You may want to drop a note there to avoid duplicated with other
people. Are you looking at using Coccinelle? Or clang?

 
Oh, I didn't see this issue at all!
I have read the DIFUZE paper though, which is similar to what I'll be doing, but with another approach and focus (DIFUZE being more security-oriented).
Initially, I'm aiming to use Coccinelle (and Coccinelle internals), but we'll see what kind of capabilities will be needed. Not opposed to using clang or other tools.
I'll comment on the issue soon.

- Chi

Dmitry Vyukov

unread,
Jun 4, 2018, 7:14:28 AM6/4/18
to Chi Pham, syzkaller
On Mon, Jun 4, 2018 at 1:05 PM, Chi Pham <chi...@gmail.com> wrote:
>> > 5. Initialising the devices: what is the difference between using
>> > syz_open_dev and openat?
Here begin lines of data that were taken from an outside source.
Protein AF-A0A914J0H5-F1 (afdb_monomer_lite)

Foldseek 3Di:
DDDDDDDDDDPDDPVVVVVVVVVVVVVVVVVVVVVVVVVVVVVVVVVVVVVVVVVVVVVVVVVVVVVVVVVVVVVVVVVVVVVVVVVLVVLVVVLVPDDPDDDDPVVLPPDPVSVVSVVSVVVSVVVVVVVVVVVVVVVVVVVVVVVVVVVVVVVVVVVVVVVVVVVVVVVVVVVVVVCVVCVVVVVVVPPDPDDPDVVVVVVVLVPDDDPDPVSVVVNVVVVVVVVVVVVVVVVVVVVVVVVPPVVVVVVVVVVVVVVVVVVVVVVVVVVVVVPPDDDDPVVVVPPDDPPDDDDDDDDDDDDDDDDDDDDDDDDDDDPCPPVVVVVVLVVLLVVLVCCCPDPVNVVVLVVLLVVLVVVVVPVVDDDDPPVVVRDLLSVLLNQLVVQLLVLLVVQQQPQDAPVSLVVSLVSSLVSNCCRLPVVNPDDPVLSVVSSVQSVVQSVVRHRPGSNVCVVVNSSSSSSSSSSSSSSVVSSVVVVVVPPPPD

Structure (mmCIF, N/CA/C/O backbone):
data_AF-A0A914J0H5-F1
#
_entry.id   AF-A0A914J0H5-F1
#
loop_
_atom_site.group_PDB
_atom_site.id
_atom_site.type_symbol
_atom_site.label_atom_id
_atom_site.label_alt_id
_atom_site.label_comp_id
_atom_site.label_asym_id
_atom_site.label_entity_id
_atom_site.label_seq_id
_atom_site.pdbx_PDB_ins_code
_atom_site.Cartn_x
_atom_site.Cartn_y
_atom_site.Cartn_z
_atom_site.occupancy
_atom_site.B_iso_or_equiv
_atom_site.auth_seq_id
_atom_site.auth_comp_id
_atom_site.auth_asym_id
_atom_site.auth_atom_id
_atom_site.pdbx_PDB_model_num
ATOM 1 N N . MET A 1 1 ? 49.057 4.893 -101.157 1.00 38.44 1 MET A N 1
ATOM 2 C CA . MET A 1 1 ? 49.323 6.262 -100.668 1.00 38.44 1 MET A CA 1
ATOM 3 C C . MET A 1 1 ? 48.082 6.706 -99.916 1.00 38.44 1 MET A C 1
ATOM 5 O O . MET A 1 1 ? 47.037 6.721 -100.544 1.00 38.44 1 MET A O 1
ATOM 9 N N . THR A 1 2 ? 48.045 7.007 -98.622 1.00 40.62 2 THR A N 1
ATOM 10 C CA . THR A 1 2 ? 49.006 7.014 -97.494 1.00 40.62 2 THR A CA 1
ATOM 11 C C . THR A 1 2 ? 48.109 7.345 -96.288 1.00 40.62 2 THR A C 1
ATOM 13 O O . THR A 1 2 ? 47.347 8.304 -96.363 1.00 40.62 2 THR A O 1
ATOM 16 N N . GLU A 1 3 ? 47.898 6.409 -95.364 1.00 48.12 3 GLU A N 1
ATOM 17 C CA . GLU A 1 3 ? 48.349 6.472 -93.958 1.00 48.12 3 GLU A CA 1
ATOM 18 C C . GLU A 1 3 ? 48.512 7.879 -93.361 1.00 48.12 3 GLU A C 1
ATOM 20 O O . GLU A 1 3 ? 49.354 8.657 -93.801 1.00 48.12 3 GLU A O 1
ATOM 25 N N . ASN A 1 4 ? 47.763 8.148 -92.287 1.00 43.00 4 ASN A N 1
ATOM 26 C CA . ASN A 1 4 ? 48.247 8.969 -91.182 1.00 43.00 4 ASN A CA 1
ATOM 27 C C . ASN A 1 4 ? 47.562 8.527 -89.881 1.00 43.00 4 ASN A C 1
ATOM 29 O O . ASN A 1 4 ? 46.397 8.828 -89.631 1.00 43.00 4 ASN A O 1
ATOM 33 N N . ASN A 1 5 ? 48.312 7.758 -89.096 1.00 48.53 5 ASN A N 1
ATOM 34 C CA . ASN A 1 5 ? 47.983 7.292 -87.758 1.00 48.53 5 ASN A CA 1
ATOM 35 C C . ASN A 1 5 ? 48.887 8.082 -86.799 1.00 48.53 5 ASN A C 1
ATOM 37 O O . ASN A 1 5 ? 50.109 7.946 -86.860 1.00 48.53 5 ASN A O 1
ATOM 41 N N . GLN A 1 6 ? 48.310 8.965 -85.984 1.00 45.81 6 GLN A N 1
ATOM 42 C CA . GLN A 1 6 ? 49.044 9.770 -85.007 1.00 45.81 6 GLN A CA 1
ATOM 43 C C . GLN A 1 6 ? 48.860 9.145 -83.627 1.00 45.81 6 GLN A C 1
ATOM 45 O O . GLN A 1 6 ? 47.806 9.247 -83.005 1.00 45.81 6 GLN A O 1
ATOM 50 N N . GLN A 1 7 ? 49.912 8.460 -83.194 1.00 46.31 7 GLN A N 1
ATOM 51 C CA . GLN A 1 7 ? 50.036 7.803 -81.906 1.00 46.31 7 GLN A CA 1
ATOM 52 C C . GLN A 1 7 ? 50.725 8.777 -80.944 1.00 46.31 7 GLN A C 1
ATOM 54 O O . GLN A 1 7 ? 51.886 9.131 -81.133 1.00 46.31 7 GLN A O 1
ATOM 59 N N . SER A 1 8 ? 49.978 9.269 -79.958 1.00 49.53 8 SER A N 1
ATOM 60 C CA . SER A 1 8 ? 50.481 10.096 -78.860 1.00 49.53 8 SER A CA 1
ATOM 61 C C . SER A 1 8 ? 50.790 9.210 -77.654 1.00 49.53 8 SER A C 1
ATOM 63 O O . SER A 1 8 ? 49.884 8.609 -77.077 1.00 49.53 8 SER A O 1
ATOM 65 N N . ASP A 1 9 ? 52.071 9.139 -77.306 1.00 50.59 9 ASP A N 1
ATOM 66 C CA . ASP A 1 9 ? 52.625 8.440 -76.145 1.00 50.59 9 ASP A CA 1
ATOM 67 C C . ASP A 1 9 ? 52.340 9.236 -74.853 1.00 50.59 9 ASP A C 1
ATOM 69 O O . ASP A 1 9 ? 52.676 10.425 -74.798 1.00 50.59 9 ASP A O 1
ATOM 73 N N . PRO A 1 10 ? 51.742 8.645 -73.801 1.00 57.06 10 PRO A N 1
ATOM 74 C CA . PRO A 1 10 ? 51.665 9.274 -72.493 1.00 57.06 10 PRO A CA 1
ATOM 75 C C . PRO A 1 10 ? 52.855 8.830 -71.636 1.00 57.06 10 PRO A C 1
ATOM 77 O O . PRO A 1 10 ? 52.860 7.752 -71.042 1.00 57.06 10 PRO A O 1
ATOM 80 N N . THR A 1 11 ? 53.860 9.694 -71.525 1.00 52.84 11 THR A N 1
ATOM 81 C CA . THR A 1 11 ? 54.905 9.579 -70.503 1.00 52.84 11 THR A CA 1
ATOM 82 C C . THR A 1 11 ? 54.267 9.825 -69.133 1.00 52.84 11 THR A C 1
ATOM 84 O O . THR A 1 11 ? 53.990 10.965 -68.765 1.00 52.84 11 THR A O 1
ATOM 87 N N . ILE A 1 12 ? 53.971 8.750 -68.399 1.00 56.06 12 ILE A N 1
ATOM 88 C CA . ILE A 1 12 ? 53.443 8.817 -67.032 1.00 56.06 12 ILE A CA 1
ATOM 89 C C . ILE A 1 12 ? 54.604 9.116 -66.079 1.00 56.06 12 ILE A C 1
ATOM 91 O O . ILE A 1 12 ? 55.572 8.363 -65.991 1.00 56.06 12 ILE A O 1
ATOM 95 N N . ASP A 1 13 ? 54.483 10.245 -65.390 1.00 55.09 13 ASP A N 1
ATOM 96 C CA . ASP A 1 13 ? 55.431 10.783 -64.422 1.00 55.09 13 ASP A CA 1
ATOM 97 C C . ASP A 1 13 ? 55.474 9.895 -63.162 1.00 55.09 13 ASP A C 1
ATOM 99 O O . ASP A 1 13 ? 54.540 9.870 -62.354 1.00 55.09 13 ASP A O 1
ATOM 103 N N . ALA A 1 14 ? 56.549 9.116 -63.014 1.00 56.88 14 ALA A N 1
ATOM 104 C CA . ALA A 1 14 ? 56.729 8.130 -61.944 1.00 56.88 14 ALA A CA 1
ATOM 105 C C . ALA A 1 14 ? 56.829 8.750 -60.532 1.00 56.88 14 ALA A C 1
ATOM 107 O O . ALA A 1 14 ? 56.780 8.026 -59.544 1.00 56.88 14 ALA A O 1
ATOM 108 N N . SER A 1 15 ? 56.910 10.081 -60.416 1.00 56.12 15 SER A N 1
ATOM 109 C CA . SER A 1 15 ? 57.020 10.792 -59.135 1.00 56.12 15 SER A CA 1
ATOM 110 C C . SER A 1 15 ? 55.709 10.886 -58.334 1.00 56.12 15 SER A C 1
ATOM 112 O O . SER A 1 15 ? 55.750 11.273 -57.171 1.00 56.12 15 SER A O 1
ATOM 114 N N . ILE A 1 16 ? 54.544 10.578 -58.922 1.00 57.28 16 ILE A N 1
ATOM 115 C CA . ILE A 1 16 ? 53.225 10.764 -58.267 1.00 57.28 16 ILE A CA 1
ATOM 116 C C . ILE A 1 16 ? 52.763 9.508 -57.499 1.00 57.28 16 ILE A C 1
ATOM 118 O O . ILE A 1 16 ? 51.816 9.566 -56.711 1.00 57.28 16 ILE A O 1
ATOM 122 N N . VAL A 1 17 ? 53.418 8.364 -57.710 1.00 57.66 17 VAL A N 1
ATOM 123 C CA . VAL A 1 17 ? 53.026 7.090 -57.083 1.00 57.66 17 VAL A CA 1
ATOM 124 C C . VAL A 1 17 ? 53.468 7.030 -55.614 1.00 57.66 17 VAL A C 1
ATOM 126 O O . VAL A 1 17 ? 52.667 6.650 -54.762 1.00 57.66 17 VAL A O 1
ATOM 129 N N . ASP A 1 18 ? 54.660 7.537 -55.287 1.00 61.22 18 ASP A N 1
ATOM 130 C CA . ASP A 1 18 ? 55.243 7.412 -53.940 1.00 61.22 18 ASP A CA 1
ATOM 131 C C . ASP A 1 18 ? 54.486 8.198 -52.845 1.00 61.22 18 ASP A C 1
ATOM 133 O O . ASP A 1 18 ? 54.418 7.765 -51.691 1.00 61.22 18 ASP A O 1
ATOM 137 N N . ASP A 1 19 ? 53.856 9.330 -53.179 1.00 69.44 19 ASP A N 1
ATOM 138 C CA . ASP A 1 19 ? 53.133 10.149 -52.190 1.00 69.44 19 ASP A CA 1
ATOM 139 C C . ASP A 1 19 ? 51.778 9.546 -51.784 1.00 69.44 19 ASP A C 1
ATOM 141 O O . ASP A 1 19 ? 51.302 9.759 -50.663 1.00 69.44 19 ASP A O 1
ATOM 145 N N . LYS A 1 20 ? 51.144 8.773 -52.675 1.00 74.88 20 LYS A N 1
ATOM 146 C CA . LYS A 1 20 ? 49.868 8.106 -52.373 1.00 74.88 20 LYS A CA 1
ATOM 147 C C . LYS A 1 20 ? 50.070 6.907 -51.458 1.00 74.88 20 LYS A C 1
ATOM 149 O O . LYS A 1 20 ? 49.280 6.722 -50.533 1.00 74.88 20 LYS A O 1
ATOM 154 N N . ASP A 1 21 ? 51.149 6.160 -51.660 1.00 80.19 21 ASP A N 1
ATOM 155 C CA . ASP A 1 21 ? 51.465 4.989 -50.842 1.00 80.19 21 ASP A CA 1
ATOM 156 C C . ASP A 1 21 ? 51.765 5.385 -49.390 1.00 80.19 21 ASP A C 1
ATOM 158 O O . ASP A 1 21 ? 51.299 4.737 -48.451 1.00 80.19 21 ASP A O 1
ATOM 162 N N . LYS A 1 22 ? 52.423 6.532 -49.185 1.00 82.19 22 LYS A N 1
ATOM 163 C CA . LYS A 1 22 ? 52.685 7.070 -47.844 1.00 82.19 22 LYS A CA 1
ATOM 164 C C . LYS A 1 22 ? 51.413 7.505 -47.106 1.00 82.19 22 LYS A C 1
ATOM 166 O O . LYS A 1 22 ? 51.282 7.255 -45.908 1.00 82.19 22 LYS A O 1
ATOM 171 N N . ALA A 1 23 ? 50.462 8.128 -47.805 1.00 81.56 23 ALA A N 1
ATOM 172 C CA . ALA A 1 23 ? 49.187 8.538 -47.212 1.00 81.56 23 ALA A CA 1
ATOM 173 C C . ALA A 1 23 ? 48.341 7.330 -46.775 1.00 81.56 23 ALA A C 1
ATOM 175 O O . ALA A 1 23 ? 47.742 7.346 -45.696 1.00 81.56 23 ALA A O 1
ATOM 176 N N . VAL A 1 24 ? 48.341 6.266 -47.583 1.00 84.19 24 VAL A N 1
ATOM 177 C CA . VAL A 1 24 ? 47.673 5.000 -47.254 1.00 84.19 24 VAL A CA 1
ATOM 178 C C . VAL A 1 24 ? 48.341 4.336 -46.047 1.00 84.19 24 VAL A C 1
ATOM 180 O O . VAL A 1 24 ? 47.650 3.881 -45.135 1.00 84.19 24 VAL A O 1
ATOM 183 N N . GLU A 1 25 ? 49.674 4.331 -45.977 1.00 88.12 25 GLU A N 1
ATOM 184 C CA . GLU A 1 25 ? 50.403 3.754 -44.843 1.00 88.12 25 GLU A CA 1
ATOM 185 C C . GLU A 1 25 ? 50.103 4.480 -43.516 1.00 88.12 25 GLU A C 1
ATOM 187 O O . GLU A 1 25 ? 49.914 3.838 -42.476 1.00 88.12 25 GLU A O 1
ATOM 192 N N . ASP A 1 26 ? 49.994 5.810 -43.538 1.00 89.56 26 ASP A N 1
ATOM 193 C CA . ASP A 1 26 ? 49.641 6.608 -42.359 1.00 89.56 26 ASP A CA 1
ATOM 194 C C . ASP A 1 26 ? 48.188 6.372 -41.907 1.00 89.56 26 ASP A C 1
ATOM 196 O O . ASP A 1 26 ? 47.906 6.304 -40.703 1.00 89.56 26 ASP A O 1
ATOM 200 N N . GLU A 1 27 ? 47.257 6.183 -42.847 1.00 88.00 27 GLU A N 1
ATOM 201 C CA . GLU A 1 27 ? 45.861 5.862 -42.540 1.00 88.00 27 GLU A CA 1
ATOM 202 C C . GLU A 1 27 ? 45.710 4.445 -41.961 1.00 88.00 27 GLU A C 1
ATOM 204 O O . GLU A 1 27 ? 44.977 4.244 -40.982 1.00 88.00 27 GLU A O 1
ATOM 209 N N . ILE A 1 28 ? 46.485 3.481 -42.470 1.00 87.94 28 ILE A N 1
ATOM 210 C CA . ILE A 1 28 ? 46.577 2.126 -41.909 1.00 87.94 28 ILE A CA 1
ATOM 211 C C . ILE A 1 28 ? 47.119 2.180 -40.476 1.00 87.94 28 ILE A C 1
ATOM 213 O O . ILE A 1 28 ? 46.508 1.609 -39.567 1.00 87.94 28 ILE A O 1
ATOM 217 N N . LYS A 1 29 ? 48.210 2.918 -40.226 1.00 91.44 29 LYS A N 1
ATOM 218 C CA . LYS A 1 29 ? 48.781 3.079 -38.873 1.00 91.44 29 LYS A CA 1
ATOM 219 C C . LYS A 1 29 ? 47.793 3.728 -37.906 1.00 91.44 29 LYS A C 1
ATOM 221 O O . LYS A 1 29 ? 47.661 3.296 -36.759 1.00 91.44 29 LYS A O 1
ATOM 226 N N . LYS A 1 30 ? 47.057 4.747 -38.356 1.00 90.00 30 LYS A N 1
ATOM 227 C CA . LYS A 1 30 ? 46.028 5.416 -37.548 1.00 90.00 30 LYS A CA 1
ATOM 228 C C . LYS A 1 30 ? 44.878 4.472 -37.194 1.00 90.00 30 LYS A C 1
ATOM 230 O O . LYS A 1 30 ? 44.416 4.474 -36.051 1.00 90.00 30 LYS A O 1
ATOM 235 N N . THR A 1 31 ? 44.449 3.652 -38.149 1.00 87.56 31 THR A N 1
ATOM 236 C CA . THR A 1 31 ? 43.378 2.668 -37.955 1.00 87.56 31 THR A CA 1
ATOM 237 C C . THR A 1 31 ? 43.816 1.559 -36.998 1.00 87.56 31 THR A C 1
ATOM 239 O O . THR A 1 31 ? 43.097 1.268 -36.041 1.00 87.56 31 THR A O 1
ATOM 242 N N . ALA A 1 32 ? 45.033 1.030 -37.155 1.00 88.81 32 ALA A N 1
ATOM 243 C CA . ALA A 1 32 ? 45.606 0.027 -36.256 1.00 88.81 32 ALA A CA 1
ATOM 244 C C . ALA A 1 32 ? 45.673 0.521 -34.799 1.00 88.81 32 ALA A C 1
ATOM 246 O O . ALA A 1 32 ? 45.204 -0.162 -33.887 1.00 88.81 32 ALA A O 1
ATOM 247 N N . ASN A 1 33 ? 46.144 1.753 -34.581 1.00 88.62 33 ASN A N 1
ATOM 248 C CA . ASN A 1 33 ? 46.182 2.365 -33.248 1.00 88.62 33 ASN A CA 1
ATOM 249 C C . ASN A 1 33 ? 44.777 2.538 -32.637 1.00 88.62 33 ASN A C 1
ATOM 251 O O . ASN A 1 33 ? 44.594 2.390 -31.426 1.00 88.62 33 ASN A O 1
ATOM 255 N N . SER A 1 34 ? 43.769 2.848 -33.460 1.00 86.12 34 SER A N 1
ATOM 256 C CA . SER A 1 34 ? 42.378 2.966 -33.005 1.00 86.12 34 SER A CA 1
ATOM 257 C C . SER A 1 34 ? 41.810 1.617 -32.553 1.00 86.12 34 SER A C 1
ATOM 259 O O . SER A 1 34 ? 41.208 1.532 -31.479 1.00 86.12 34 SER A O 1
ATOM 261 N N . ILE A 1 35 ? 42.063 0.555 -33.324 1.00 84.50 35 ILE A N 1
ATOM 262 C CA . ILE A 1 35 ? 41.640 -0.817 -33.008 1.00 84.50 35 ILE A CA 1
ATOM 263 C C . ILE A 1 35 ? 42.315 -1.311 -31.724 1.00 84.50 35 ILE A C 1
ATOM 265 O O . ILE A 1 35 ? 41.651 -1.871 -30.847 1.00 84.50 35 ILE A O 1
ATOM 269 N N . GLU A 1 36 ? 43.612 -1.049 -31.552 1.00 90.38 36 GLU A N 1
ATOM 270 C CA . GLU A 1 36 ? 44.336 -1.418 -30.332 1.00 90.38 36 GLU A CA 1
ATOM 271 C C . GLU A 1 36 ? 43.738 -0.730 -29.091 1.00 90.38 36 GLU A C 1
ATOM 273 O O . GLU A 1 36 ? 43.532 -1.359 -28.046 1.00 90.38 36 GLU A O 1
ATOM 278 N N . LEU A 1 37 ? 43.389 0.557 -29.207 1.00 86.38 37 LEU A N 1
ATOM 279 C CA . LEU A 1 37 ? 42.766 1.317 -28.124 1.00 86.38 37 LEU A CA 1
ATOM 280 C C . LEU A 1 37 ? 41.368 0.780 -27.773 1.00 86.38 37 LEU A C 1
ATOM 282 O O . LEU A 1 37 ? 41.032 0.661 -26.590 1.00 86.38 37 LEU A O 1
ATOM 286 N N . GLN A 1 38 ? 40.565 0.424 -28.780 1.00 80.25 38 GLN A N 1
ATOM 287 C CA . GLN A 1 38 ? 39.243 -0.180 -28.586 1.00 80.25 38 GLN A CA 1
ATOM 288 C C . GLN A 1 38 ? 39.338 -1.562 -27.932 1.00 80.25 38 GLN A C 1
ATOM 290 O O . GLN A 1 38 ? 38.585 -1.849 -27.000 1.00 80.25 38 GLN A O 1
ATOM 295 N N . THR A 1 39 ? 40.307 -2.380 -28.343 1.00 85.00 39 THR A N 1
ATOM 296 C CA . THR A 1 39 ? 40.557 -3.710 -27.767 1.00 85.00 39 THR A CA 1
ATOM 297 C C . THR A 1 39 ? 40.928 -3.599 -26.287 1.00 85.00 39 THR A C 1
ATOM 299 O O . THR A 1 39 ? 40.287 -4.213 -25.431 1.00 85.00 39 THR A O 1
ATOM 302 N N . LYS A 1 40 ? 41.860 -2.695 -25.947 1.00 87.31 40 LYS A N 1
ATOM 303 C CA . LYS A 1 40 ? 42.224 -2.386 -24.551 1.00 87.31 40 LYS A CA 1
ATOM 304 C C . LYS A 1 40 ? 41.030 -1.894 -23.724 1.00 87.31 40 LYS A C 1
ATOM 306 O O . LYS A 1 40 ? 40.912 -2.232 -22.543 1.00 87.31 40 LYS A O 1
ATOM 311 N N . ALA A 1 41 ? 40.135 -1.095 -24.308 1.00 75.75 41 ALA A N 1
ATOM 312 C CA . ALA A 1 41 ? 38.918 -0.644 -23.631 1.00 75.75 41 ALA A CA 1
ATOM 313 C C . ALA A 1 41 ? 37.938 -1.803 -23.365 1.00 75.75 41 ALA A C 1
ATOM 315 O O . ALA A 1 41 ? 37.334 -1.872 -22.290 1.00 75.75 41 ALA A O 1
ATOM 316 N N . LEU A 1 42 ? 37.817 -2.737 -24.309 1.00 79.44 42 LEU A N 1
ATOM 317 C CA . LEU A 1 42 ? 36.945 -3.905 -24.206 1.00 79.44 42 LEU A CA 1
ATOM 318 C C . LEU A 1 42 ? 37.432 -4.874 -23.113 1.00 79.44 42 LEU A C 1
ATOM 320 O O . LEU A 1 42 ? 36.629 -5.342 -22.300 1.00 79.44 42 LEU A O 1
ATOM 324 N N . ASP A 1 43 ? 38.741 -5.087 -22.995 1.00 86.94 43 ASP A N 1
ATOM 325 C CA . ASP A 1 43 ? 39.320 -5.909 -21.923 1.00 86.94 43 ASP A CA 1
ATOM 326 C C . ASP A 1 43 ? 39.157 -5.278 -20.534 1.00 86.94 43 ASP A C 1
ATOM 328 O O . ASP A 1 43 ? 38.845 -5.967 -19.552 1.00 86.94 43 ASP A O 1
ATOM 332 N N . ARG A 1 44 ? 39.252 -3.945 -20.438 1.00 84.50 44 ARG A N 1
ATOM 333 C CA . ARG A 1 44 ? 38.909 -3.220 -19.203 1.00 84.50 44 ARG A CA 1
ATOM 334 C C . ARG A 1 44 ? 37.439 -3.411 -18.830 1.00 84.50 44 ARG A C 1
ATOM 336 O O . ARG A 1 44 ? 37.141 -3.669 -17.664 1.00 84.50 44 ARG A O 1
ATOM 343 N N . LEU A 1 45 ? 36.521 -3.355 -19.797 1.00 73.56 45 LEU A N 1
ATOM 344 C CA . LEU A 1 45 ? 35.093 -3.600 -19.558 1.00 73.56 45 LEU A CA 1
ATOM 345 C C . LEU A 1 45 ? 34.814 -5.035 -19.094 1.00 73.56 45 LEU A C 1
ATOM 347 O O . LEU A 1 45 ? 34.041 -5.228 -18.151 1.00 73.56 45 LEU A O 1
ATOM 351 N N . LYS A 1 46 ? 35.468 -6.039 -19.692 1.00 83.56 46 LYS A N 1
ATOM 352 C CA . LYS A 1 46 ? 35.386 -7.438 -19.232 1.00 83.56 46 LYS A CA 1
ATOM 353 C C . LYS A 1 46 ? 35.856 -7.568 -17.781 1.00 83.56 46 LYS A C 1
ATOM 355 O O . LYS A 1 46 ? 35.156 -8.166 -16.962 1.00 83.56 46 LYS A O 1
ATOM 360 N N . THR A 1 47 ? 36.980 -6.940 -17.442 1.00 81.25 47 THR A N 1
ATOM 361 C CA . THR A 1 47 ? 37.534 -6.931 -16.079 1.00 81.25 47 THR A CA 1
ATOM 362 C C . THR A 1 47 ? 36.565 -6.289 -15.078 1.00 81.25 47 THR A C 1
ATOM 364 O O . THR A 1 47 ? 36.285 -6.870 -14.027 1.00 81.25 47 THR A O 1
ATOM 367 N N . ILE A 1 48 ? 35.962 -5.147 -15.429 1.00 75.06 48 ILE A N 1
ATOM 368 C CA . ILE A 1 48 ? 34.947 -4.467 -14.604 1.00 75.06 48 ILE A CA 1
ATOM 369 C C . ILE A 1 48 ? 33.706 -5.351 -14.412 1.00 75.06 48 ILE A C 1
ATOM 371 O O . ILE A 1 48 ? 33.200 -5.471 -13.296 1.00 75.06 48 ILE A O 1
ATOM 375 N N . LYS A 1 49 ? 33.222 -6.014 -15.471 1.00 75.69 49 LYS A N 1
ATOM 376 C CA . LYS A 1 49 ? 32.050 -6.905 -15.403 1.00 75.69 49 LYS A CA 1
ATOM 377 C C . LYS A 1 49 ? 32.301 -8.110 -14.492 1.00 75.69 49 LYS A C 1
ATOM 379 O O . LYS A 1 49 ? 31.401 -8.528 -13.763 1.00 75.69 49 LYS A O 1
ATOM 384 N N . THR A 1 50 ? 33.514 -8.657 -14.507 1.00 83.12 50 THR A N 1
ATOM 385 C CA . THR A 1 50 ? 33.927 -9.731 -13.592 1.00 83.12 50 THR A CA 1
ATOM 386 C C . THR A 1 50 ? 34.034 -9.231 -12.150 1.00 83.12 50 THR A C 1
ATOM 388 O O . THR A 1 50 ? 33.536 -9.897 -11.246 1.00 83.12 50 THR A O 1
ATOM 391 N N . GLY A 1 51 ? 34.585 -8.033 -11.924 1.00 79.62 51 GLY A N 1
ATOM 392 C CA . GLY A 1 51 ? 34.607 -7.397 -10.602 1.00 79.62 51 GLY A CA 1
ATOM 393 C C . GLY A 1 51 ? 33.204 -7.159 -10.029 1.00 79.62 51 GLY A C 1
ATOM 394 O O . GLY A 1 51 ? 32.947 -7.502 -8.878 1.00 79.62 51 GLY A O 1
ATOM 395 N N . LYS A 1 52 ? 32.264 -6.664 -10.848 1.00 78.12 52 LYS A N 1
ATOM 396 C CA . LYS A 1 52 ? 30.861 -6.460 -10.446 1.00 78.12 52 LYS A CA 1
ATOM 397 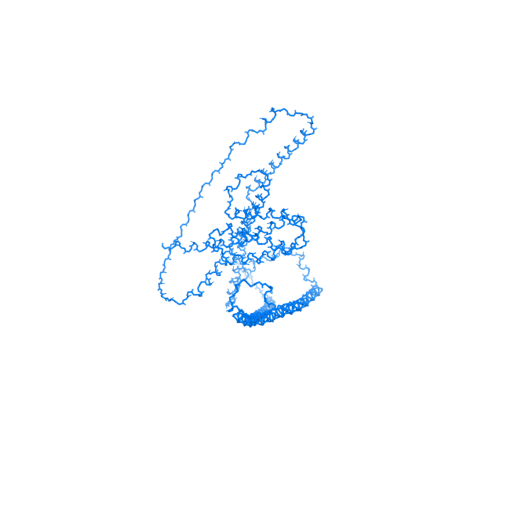C C . LYS A 1 52 ? 30.192 -7.765 -10.003 1.00 78.12 52 LYS A C 1
ATOM 399 O O . LYS A 1 52 ? 29.517 -7.762 -8.980 1.00 78.12 52 LYS A O 1
ATOM 404 N N . ARG A 1 53 ? 30.388 -8.864 -10.745 1.00 76.12 53 ARG A N 1
ATOM 405 C CA . ARG A 1 53 ? 29.852 -10.185 -10.368 1.00 76.12 53 ARG A CA 1
ATOM 406 C C . ARG A 1 53 ? 30.386 -10.646 -9.013 1.00 76.12 53 ARG A C 1
ATOM 408 O O . ARG A 1 53 ? 29.588 -10.935 -8.136 1.00 76.12 53 ARG A O 1
ATOM 415 N N . LYS A 1 54 ? 31.704 -10.571 -8.796 1.00 81.69 54 LYS A N 1
ATOM 416 C CA . LYS A 1 54 ? 32.314 -10.923 -7.500 1.00 81.69 54 LYS A CA 1
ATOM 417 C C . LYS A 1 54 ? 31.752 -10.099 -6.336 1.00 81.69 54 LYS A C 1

Is there any documentation for these
>> > syzkaller-specific functions?
>>
>> You can see source for these pseudo-syscalls here:
>>
>> https://github.com/google/syzkaller/blob/master/executor/common_linux.h
>>
>> The only difference between openat and syz_open_dev is that
>> syz_open_dev substitutes '#' in name with passed in id. This is used
>> to open families of devices like /dev/snd/controlC0,
>> /dev/snd/controlC1, /dev/snd/controlC2.
>>
>
> Ok. On a related note, does syzkaller do anything in the realm of
> finalising/flushing/closing devices?

What exactly do you mean by finalising/flushing/closing?
syzkaller can call close on a device fd, it can also call an ioctl
that does some kind of flushing (if it's present for a device). All
tests are executed in isolated processes, so after a test the process
exits and all device fd's are closed automatically.

Chi Pham

unread,
Jun 4, 2018, 7:27:30 AM6/4/18
to Dmitry Vyukov, syzkaller
I mean if it has tests that check if closing breaks anything.
E.g. tests that do things to the device after closing, or reopening devices and performing new operations?

- Chi 

Dmitry Vyukov

unread,
Jun 4, 2018, 7:36:28 AM6/4/18
to Chi Pham, syzkaller
Yes, syzkaller should be able to generate something like:

r0 = open("/dev/foo")
ioctl(r0, ...)
close(r0)
r1 = open("/dev/foo")
ioctl(r1, ...)

Chi Pham

unread,
Jun 30, 2018, 1:51:11 PM6/30/18
to Dmitry Vyukov, syzkaller
I've written a syzkaller description for rtc (real-time clock).
Some follow-up questions for writing descriptions:

1. For integer arguments/fields that have a range constraint, is it always best to specify the range as accurately as possible (e.g. based on documentation)?
Will the fuzzer ever generate values that hit outside these constraints, just to test if the implementation handles them correctly?
As far as I can tell superficially, it does not (https://github.com/google/syzkaller/blob/master/prog/rand.go#L632), but maybe it is not useful to do so.
Example: specifying that a minute field has type int32[0:59].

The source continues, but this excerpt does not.